1. To prove that chloroplast is responsible for photosynthesis.
2. To prove that chloroplast makes electron, which makes electricity.
First we prepare 3 beakers, and fill 3 of them with 200 ml of distilled water. Label them 1, 2, 3. Add K2HPO4 to beaker 1 and 2, and add sugar to beaker 3. Making 3 solutions. Then we make a clean spinach juice that includes a lot of chloroplasts, using spinach leaves, which we teared off the stems, putting that in a blender, and then we filter the thick juice we blended, to get the clear spinach juice with a lot of chloroplasts. Then we get 4 test tubes, filling each with one drop of DPIP, and then we put some given amount of spinach juice to each tube, except the third tube. Then we place the 4 test tubes in different environment, the 1st one will be lighted by the sunlight, 2nd one will be microwaved first, and then will be lighted by the sunlight, 3rd one only has DPIP, and will be lighted by the sunlight, 4th one will be same with the 1st, but there will be no light going in the tube, so we place it in the drawer. After leaving the tubes for 2 days, we take 1 mL out of 4 solutions, putting them into a tube with 5mL of tap water. Then we shake and stir the tube mixing it. Finally we put that new solution into the crystal tube until half is filled. Then we go to the laser machine. Then finally we will compare the result, checking if photosynthesis has happened or not.

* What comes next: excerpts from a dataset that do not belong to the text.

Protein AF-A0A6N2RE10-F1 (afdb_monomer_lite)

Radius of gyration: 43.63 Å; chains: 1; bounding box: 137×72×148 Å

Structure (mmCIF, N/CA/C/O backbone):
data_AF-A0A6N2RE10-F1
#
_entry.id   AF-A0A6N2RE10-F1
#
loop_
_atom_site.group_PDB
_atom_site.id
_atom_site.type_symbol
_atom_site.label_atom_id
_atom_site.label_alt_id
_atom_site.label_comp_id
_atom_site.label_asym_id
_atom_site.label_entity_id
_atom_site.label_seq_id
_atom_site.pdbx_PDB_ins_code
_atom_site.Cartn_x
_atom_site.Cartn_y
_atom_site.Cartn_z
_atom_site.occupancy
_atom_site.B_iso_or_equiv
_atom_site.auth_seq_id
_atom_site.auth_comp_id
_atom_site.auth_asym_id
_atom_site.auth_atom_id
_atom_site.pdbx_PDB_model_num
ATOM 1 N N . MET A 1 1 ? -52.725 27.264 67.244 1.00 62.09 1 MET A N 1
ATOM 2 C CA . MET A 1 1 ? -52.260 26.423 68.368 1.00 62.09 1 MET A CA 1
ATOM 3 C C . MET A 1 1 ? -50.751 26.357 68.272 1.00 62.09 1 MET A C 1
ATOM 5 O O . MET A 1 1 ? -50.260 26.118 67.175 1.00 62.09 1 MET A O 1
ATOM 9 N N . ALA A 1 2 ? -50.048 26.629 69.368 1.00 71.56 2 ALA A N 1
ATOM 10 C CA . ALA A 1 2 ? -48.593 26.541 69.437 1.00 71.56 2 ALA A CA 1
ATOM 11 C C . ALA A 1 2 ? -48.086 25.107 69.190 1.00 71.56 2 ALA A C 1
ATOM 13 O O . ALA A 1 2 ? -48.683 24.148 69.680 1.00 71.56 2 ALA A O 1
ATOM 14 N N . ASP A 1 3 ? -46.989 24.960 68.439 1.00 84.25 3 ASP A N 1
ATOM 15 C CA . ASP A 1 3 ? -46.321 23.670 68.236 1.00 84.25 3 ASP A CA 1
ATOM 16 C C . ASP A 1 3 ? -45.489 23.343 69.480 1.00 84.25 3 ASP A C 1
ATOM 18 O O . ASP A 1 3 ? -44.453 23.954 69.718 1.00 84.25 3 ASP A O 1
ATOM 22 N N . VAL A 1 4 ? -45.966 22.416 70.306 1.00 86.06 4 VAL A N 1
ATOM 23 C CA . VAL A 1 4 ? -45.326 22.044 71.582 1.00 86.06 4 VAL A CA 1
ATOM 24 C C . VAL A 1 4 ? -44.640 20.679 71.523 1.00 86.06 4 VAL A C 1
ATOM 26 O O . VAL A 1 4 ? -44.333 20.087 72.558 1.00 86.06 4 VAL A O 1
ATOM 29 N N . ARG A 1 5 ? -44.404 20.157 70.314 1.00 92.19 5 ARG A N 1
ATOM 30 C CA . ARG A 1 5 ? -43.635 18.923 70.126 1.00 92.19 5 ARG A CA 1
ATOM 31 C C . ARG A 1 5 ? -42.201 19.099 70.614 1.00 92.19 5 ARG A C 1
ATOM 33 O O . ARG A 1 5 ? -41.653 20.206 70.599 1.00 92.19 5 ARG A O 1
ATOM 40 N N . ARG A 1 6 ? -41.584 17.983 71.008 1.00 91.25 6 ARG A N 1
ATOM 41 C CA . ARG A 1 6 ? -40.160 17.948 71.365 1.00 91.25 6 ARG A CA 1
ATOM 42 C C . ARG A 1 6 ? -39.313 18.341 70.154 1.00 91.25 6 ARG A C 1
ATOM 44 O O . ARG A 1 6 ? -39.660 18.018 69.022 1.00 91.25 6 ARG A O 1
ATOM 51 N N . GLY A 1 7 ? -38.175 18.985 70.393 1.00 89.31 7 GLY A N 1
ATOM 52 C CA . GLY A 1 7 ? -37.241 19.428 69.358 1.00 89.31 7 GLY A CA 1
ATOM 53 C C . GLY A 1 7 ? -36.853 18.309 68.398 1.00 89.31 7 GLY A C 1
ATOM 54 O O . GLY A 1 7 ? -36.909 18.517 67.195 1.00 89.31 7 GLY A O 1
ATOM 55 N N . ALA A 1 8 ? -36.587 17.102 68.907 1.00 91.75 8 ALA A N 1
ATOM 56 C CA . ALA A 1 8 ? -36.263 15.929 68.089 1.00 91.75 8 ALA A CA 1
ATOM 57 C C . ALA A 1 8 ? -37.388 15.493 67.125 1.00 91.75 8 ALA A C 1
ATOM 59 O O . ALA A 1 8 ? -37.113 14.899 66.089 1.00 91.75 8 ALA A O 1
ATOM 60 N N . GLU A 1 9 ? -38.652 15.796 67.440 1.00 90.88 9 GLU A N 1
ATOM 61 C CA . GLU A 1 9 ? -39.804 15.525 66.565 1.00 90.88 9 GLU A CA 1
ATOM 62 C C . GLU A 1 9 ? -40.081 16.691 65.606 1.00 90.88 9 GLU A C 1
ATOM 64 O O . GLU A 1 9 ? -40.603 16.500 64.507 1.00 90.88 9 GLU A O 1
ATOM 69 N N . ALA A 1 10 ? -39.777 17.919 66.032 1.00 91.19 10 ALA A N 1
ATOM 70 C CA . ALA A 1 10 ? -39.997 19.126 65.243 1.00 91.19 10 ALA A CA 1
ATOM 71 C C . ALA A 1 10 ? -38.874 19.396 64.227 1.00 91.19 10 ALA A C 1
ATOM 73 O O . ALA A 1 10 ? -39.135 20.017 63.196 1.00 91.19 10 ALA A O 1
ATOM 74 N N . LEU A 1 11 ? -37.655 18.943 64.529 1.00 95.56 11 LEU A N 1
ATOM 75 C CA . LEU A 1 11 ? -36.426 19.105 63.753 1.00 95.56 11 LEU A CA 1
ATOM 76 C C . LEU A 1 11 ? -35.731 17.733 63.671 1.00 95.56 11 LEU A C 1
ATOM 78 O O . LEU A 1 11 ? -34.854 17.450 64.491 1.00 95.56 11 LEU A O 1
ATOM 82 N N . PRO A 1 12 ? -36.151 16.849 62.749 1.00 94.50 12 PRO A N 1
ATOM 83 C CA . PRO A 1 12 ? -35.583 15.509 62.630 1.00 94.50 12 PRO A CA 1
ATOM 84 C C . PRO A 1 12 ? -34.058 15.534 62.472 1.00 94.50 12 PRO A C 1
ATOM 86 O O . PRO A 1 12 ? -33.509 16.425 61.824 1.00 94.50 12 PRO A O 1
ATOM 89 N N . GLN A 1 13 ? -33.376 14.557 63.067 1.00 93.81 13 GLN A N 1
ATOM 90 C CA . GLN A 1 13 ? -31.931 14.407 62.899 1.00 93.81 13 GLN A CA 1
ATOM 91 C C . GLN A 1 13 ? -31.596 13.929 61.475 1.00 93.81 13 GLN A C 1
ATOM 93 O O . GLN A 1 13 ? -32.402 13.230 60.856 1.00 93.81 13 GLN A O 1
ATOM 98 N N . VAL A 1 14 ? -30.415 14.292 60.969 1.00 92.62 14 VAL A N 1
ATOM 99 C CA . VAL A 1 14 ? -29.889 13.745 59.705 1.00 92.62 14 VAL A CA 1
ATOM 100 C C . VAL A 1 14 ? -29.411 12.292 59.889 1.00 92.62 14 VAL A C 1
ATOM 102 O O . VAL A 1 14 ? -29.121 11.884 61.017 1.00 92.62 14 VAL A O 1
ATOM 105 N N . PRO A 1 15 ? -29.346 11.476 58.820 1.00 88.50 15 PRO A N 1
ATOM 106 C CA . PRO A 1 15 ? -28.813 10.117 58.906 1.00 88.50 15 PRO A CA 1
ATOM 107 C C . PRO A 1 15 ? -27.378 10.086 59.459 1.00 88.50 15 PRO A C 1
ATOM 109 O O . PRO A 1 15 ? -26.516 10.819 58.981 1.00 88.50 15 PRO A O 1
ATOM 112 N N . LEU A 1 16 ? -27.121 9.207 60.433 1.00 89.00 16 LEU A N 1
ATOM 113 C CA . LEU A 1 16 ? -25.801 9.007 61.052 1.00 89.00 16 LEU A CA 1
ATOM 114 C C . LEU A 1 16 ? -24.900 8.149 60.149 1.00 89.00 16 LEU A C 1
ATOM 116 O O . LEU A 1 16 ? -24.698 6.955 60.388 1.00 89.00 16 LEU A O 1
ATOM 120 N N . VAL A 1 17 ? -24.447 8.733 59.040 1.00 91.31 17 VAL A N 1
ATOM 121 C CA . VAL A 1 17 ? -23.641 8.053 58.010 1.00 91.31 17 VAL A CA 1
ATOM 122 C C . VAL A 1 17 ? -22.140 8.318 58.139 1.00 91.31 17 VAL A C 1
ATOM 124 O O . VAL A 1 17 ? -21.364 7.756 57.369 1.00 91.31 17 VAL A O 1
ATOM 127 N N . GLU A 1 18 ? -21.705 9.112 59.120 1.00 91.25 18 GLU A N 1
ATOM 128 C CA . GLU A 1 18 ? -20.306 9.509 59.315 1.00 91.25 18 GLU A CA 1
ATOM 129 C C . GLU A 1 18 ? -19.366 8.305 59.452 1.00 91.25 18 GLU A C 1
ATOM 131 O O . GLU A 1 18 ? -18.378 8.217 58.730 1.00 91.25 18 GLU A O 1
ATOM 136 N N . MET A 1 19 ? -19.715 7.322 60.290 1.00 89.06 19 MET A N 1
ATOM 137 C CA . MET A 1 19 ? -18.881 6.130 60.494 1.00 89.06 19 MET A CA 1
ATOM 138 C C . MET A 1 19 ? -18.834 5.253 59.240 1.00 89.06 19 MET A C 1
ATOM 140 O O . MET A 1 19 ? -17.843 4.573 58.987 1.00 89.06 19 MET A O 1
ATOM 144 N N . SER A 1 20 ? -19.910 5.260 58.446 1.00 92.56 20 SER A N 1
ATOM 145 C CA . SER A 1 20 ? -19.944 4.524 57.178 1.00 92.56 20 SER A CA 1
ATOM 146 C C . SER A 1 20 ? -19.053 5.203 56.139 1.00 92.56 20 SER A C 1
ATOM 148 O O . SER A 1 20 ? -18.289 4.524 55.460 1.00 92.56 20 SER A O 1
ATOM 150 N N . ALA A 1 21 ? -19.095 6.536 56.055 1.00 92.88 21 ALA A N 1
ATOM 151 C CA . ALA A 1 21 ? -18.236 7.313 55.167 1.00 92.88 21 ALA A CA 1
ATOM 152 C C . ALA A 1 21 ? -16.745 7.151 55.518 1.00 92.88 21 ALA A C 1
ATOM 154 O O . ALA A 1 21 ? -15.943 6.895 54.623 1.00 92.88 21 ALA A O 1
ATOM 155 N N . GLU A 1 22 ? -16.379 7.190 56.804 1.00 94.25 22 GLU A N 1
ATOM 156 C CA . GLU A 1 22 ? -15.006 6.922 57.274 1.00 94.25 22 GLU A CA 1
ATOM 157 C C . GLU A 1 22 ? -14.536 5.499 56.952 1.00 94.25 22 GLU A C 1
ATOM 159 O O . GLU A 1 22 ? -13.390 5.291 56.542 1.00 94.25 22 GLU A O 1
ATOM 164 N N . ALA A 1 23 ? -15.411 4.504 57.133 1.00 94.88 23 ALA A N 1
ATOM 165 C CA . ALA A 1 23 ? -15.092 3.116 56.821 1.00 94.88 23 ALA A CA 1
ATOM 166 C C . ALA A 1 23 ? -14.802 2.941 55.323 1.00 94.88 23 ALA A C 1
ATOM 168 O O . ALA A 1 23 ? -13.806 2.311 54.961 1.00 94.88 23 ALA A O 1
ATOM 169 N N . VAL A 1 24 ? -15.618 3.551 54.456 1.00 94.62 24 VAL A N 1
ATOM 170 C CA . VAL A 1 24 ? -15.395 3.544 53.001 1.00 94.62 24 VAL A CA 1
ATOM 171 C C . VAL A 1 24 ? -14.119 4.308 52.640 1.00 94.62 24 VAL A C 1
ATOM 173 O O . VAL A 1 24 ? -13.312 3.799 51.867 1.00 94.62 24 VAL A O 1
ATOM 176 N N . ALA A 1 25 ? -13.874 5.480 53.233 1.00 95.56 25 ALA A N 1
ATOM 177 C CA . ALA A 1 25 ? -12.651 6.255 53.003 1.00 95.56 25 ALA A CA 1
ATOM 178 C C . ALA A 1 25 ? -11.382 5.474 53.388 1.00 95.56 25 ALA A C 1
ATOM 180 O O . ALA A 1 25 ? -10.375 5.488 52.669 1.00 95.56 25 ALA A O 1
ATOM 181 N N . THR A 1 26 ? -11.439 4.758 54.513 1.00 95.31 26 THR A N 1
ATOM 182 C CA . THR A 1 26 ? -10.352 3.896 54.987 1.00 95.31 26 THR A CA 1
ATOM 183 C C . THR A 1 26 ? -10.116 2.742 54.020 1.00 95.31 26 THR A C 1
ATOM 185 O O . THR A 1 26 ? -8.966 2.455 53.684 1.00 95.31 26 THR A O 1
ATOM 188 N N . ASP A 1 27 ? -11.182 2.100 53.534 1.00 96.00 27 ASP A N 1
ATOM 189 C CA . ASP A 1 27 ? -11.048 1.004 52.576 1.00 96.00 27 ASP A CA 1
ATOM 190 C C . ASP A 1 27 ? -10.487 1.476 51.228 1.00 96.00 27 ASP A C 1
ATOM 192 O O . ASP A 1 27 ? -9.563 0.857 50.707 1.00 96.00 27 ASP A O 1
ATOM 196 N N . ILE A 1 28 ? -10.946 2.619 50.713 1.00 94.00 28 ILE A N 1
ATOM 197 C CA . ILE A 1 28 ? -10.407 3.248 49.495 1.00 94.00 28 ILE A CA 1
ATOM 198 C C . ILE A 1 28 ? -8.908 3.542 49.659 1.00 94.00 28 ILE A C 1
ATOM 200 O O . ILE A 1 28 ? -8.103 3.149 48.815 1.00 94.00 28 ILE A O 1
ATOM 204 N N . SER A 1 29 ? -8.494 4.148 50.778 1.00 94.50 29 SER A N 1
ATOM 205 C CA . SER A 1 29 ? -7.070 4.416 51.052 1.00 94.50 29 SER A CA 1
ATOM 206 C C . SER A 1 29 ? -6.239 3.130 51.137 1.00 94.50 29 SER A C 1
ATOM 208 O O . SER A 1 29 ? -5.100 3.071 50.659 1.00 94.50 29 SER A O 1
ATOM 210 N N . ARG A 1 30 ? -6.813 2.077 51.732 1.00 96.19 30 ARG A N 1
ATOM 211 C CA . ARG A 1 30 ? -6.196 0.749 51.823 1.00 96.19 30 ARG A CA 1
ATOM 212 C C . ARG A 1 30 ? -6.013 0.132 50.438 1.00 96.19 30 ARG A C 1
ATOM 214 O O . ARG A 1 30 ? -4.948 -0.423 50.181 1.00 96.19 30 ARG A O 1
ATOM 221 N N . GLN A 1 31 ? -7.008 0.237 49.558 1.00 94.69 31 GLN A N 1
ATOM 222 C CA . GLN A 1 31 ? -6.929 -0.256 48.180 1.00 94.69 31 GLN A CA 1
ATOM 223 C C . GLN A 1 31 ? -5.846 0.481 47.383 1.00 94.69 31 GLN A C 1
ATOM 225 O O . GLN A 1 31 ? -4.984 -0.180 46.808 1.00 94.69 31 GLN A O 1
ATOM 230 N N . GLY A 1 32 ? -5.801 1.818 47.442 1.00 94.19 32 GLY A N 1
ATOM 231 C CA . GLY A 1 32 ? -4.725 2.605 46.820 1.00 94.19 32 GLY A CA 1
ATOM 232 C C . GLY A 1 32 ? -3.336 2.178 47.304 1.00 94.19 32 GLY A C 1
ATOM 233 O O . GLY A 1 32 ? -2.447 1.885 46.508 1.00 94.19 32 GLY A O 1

Our results looked really wrong compared to others. The average result from the laser machine is from 1.2 to 1.4, but our results are far away from these numbers. For example, the first tube’s result which is the one with the sunlight is 1.96, which is very high and unusual. The second tube wasn’t supposed to do any photosynthesis, because we microwaved it which means it had to be dead. But looking at the results, it did. The fourth one that we shut down the lights also did photosynthesis. Except the third one which only has DPIP. Tubes except the 3rd one’s stopper popped during the 2 days we left it. This means it created oxygen which made the stopper pop, which means it did photosynthesis. Every tube except the 3rd one showed sign of it doing photosynthesis.
We could have made this experiment work better by doing several things, or doing it the right way. We could have microwaved the juice more on the second tube, because by the end of the experiment it has shown that the chloroplast didn’t completely died off. So we could have done a better job in killing off the chloroplasts completely. For the 4th tube, we could have done a better job by placing the tube in a place that is completely dark, because the 4th tube’s stopper was also popped showing it did photosynthesis, which means there was some light to do photosynthesis. We could have also done a better job diluting the juice and the water better, because it showed on the results that some wasn’t completely mixed. We could have done a better job diluting the juice and the water better by stirring it more, or shaking it to bring up the chloroplasts which is sunk to the bottom. Maybe we made some few mistakes in measuring the amount of tap water, solution, juice, etc. We can’t do anything about this, because we are humans and no human can measure things completely correctly. There is also an uncertainty on the cylinder, which is 10+0.2mL, making the water 10.2mL instead of 10mL. We might have measured the amount of K2HPO4 putting in the water. When the stoppers popped, maybe bacteria went into the solution, eating up the chloroplasts and the glucoses, making the razor machine giving wrong results. There is a possibility that we didn’t 0 the razor machine before measuring it, making certain changes in the result. Maybe the crystal tube had some leftover solution stuck somewhere in the tube, which made it mix the solutions, making something completely new, changing the results. We could be way more careful not to let anything touch the crystal part.
Cellular Respiration Experiment
Purpose: To find if living things and non-living things take in oxygen and releases carbon dioxide.
Hypothesis: I think the living things will breathe in and out, because their lungs are moving which is causing the respiration system to work. This will force them to breathe in and out. But I don’t think the non-living things will breathe in and out, because when they are dead or not living, there can be no respiration system or any other system working properly. So there will be no oxygen getting breathed in. But because of the dead skins and the environment, there could be some carbon dioxide getting out from the dead bodies. So my hypothesis is that from the living bodies, there will be oxygen getting in, and carbon dioxide going out, but from the dead bodies there will be no oxygen going in at all, but there will probably be some carbon going out.
- Dead Peasx32
- Boiling tubex3
- Rubber stopper x3
- Paper ballsx32
- Plastic tubes x3
- Food coloring or marker ink
- KOH (Potassium Hydroxide)
Alive Peas: -2cm
Dead Peas: -0.2cm
Paper balls: +-0 (no change)
If we look at the table, alive peas moved the furthest comparing dead peas and paper balls. This means that alive peas are doing respiration, but not paper balls, which is a non-living thing. Dead peas are supposed to be dead, because we microwaved it, but some part of the pea should been alive, and that is doing the respiration even though it is a very small amount. We then can conclude that alive peas are releasing oxygen when they come together with KOH. Even if KOH might not be there, there would have been changes just because it is alive, but the number won’t be as great as this one.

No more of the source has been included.